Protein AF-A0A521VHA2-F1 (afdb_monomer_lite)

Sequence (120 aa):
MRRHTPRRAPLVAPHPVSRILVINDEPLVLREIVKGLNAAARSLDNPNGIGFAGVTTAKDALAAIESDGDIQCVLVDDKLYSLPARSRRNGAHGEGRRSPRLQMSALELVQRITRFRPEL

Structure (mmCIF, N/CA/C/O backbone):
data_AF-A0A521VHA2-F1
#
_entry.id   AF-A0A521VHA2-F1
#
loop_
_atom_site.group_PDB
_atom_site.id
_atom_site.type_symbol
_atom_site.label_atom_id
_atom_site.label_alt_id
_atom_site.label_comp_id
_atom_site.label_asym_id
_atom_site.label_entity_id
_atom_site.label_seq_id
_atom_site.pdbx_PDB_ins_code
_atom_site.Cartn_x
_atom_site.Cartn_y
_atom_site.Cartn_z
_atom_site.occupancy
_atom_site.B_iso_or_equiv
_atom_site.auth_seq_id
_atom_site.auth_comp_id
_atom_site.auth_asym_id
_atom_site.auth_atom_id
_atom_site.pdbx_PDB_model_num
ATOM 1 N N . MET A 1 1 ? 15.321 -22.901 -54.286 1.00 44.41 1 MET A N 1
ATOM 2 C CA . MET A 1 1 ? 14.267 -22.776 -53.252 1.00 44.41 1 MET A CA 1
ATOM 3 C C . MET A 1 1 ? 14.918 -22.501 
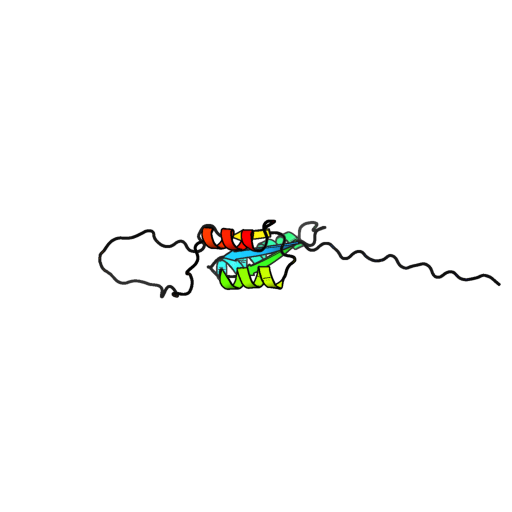-51.897 1.00 44.41 1 MET A C 1
ATOM 5 O O . MET A 1 1 ? 15.445 -23.426 -51.297 1.00 44.41 1 MET A O 1
ATOM 9 N N . ARG A 1 2 ? 14.968 -21.243 -51.433 1.00 49.53 2 ARG A N 1
ATOM 10 C CA . ARG A 1 2 ? 15.485 -20.900 -50.093 1.00 49.53 2 ARG A CA 1
ATOM 11 C C . ARG A 1 2 ? 14.295 -20.752 -49.145 1.00 49.53 2 ARG A C 1
ATOM 13 O O . ARG A 1 2 ? 13.451 -19.893 -49.369 1.00 49.53 2 ARG A O 1
ATOM 20 N N . ARG A 1 3 ? 14.193 -21.628 -48.141 1.00 54.91 3 ARG A N 1
ATOM 21 C CA . ARG A 1 3 ? 13.146 -21.548 -47.114 1.00 54.91 3 ARG A CA 1
ATOM 22 C C . ARG A 1 3 ? 13.466 -20.366 -46.203 1.00 54.91 3 ARG A C 1
ATOM 24 O O . ARG A 1 3 ? 14.485 -20.373 -45.521 1.00 54.91 3 ARG A O 1
ATOM 31 N N . HIS A 1 4 ? 12.616 -19.347 -46.245 1.00 53.25 4 HIS A N 1
ATOM 32 C CA . HIS A 1 4 ? 12.662 -18.207 -45.341 1.00 53.25 4 HIS A CA 1
ATOM 33 C C . HIS A 1 4 ? 12.125 -18.671 -43.981 1.00 53.25 4 HIS A C 1
ATOM 35 O O . HIS A 1 4 ? 10.927 -18.896 -43.828 1.00 53.25 4 HIS A O 1
ATOM 41 N N . THR A 1 5 ? 12.997 -18.878 -43.001 1.00 62.22 5 THR A N 1
ATOM 42 C CA . THR A 1 5 ? 12.582 -19.074 -41.608 1.00 62.22 5 THR A CA 1
ATOM 43 C C . THR A 1 5 ? 12.228 -17.705 -41.018 1.00 62.22 5 THR A C 1
ATOM 45 O O . THR A 1 5 ? 13.068 -16.802 -41.063 1.00 62.22 5 THR A O 1
ATOM 48 N N . PRO A 1 6 ? 11.013 -17.492 -40.482 1.00 61.66 6 PRO A N 1
ATOM 49 C CA . PRO A 1 6 ? 10.683 -16.237 -39.823 1.00 61.66 6 PRO A CA 1
ATOM 50 C C . PRO A 1 6 ? 11.459 -16.135 -38.504 1.00 61.66 6 PRO A C 1
ATOM 52 O O . PRO A 1 6 ? 11.439 -17.041 -37.669 1.00 61.66 6 PRO A O 1
ATOM 55 N N . ARG A 1 7 ? 12.175 -15.022 -38.332 1.00 61.22 7 ARG A N 1
ATOM 56 C CA . ARG A 1 7 ? 12.911 -14.681 -37.112 1.00 61.22 7 ARG A CA 1
ATOM 57 C C . ARG A 1 7 ? 11.883 -14.482 -35.992 1.00 61.22 7 ARG A C 1
ATOM 59 O O . ARG A 1 7 ? 11.092 -13.547 -36.060 1.00 61.22 7 ARG A O 1
ATOM 66 N N . ARG A 1 8 ? 11.855 -15.379 -34.996 1.00 59.66 8 ARG A N 1
ATOM 67 C CA . ARG A 1 8 ? 11.017 -15.224 -33.794 1.00 59.66 8 ARG A CA 1
ATOM 68 C C . ARG A 1 8 ? 11.336 -13.868 -33.160 1.00 59.66 8 ARG A C 1
ATOM 70 O O . ARG A 1 8 ? 12.484 -13.625 -32.793 1.00 59.66 8 ARG A O 1
ATOM 77 N N . ALA A 1 9 ? 10.335 -12.994 -33.076 1.00 65.06 9 ALA A N 1
ATOM 78 C CA . ALA A 1 9 ? 10.442 -11.762 -32.308 1.00 65.06 9 ALA A CA 1
ATOM 79 C C . ALA A 1 9 ? 10.743 -12.117 -30.838 1.00 65.06 9 ALA A C 1
ATOM 81 O O . ALA A 1 9 ? 10.199 -13.111 -30.343 1.00 65.06 9 ALA A O 1
ATOM 82 N N . PRO A 1 10 ? 11.617 -11.367 -30.145 1.00 61.94 10 PRO A N 1
ATOM 83 C CA . PRO A 1 10 ? 11.849 -11.594 -28.728 1.00 61.94 10 PRO A CA 1
ATOM 84 C C . PRO A 1 10 ? 10.537 -11.377 -27.969 1.00 61.94 10 PRO A C 1
ATOM 86 O O . PRO A 1 10 ? 9.858 -10.369 -28.163 1.00 61.94 10 PRO A O 1
ATOM 89 N N . LEU A 1 11 ? 10.172 -12.341 -27.123 1.00 61.19 11 LEU A N 1
ATOM 90 C CA . LEU A 1 11 ? 9.117 -12.160 -26.133 1.00 61.19 11 LEU A CA 1
ATOM 91 C C . LEU A 1 11 ? 9.619 -11.081 -25.170 1.00 61.19 11 LEU A C 1
ATOM 93 O O . LEU A 1 11 ? 10.544 -11.330 -24.401 1.00 61.19 11 LEU A O 1
ATOM 97 N N . VAL A 1 12 ? 9.073 -9.869 -25.266 1.00 63.00 12 VAL A N 1
ATOM 98 C CA . VAL A 1 12 ? 9.327 -8.819 -24.276 1.00 63.00 12 VAL A CA 1
ATOM 99 C C . VAL A 1 12 ? 8.764 -9.344 -22.961 1.00 63.00 12 VAL A C 1
ATOM 101 O O . VAL A 1 12 ? 7.549 -9.485 -22.826 1.00 63.00 12 VAL A O 1
ATOM 104 N N . ALA A 1 13 ? 9.642 -9.722 -22.030 1.00 62.88 13 ALA A N 1
ATOM 105 C CA . ALA A 1 13 ? 9.214 -10.088 -20.690 1.00 62.88 13 ALA A CA 1
ATOM 106 C C . ALA A 1 13 ? 8.472 -8.881 -20.090 1.00 62.88 13 ALA A C 1
ATOM 108 O O . ALA A 1 13 ? 8.950 -7.752 -20.248 1.00 62.88 13 ALA A O 1
ATOM 109 N N . PRO A 1 14 ? 7.298 -9.077 -19.465 1.00 66.81 14 PRO A N 1
ATOM 110 C CA . PRO A 1 14 ? 6.611 -7.983 -18.801 1.00 66.81 14 PRO A CA 1
ATOM 111 C C . PRO A 1 14 ? 7.563 -7.372 -17.775 1.00 66.81 14 PRO A C 1
ATOM 113 O O . PRO A 1 14 ? 8.234 -8.095 -17.036 1.00 66.81 14 PRO A O 1
ATOM 116 N N . HIS A 1 15 ? 7.657 -6.042 -17.774 1.00 70.00 15 HIS A N 1
ATOM 117 C CA . HIS A 1 15 ? 8.444 -5.346 -16.767 1.00 70.00 15 HIS A CA 1
ATOM 118 C C . HIS A 1 15 ? 7.900 -5.743 -15.390 1.00 70.00 15 HIS A C 1
ATOM 120 O O . HIS A 1 15 ? 6.676 -5.746 -15.218 1.00 70.00 15 HIS A O 1
ATOM 126 N N . PRO A 1 16 ? 8.765 -6.114 -14.433 1.00 78.25 16 PRO A N 1
ATOM 127 C CA . PRO A 1 16 ? 8.311 -6.388 -13.082 1.00 78.25 16 PRO A CA 1
ATOM 128 C C . PRO A 1 16 ? 7.611 -5.143 -12.530 1.00 78.25 16 PRO A C 1
ATOM 130 O O . PRO A 1 16 ? 8.020 -4.015 -12.805 1.00 78.25 16 PRO A O 1
ATOM 133 N N . VAL A 1 17 ? 6.518 -5.363 -11.800 1.00 82.38 17 VAL A N 1
ATOM 134 C CA . VAL A 1 17 ? 5.740 -4.305 -11.153 1.00 82.38 17 VAL A CA 1
ATOM 135 C C . VAL A 1 17 ? 5.653 -4.642 -9.677 1.00 82.38 17 VAL A C 1
ATOM 137 O O . VAL A 1 17 ? 5.094 -5.672 -9.309 1.00 82.38 17 VAL A O 1
ATOM 140 N N . SER A 1 18 ? 6.198 -3.769 -8.837 1.00 87.69 18 SER A N 1
ATOM 141 C CA . SER A 1 18 ? 6.082 -3.853 -7.385 1.00 87.69 18 SER A CA 1
ATOM 142 C C . SER A 1 18 ? 5.052 -2.840 -6.879 1.00 87.69 18 SER A C 1
ATOM 144 O O . SER A 1 18 ? 5.318 -1.642 -6.816 1.00 87.69 18 SER A O 1
ATOM 146 N N . ARG A 1 19 ? 3.860 -3.301 -6.512 1.00 90.94 19 ARG A N 1
ATOM 147 C CA . ARG A 1 19 ? 2.802 -2.503 -5.893 1.00 90.94 19 ARG A CA 1
ATOM 148 C C . ARG A 1 19 ? 2.947 -2.496 -4.378 1.00 90.94 19 ARG A C 1
ATOM 150 O O . ARG A 1 19 ? 2.933 -3.535 -3.717 1.00 90.94 19 ARG A O 1
ATOM 157 N N . ILE A 1 20 ? 3.037 -1.292 -3.832 1.00 93.25 20 ILE A N 1
ATOM 158 C CA . ILE A 1 20 ? 3.098 -1.036 -2.397 1.00 93.25 20 ILE A CA 1
ATOM 159 C C . ILE A 1 20 ? 1.821 -0.306 -1.985 1.00 93.25 20 ILE A C 1
ATOM 161 O O . ILE A 1 20 ? 1.466 0.729 -2.557 1.00 93.25 20 ILE A O 1
ATOM 165 N N . LEU A 1 21 ? 1.123 -0.841 -0.988 1.00 93.69 21 LEU A N 1
ATOM 166 C CA . LEU A 1 21 ? -0.098 -0.249 -0.449 1.00 93.69 21 LEU A C
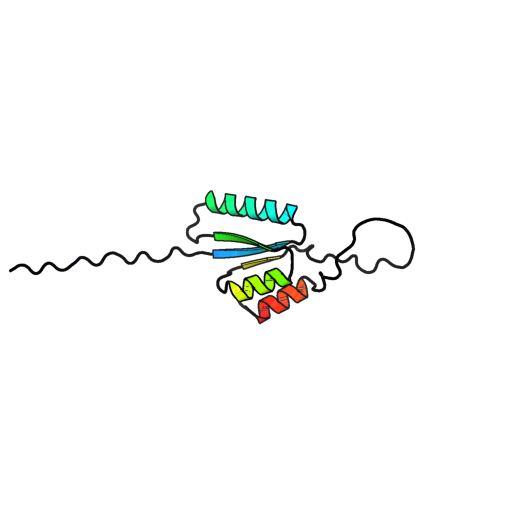A 1
ATOM 167 C C . LEU A 1 21 ? 0.223 0.596 0.784 1.00 93.69 21 LEU A C 1
ATOM 169 O O . LEU A 1 21 ? 0.875 0.116 1.701 1.00 93.69 21 LEU A O 1
ATOM 173 N N . VAL A 1 22 ? -0.258 1.835 0.833 1.00 93.12 22 VAL A N 1
ATOM 174 C CA . VAL A 1 22 ? -0.087 2.760 1.960 1.00 93.12 22 VAL A CA 1
ATOM 175 C C . VAL A 1 22 ? -
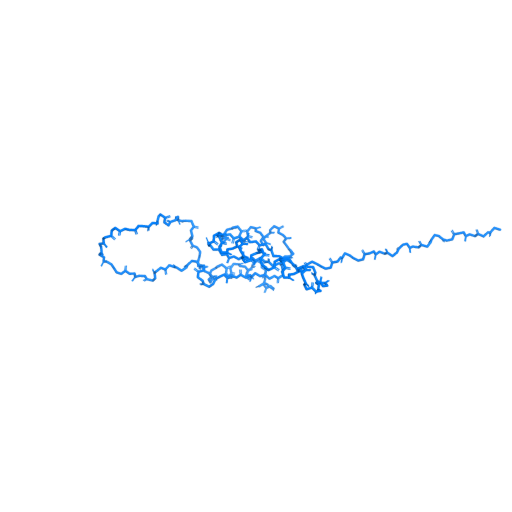1.425 2.951 2.665 1.00 93.12 22 VAL A C 1
ATOM 177 O O . VAL A 1 22 ? -2.413 3.321 2.030 1.00 93.12 22 VAL A O 1
ATOM 180 N N . ILE A 1 23 ? -1.453 2.724 3.975 1.00 90.44 23 ILE A N 1
ATOM 181 C CA . ILE A 1 23 ? -2.645 2.826 4.817 1.00 90.44 23 ILE A CA 1
ATOM 182 C C . ILE A 1 23 ? -2.463 3.980 5.800 1.00 90.44 23 ILE A C 1
ATOM 184 O O . ILE A 1 23 ? -1.614 3.917 6.689 1.00 90.44 23 ILE A O 1
ATOM 188 N N . ASN A 1 24 ? -3.273 5.026 5.643 1.00 88.56 24 ASN A N 1
ATOM 189 C CA . ASN A 1 24 ? -3.274 6.197 6.519 1.00 88.56 24 ASN A CA 1
ATOM 190 C C . ASN A 1 24 ? -4.686 6.805 6.565 1.00 88.56 24 ASN A C 1
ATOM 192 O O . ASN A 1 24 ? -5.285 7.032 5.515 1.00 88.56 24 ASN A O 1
- - -
• **Work to be completed**
Using the records above, copy word for word the line with "ATOM 59 O O", the line with "ATOM 68 C C", and every line between them.

• **Output**
ATOM 59 O O . ARG A 1 7 ? 11.092 -13.547 -36.060 1.00 61.22 7 ARG A O 1
ATOM 66 N N . ARG A 1 8 ? 11.855 -15.379 -34.996 1.00 59.66 8 ARG A N 1
ATOM 67 C CA . ARG A 1 8 ? 11.017 -15.224 -33.794 1.00 59.66 8 ARG A CA 1
ATOM 68 C C . ARG A 1 8 ? 11.336 -13.868 -33.160 1.00 59.66 8 ARG A C 1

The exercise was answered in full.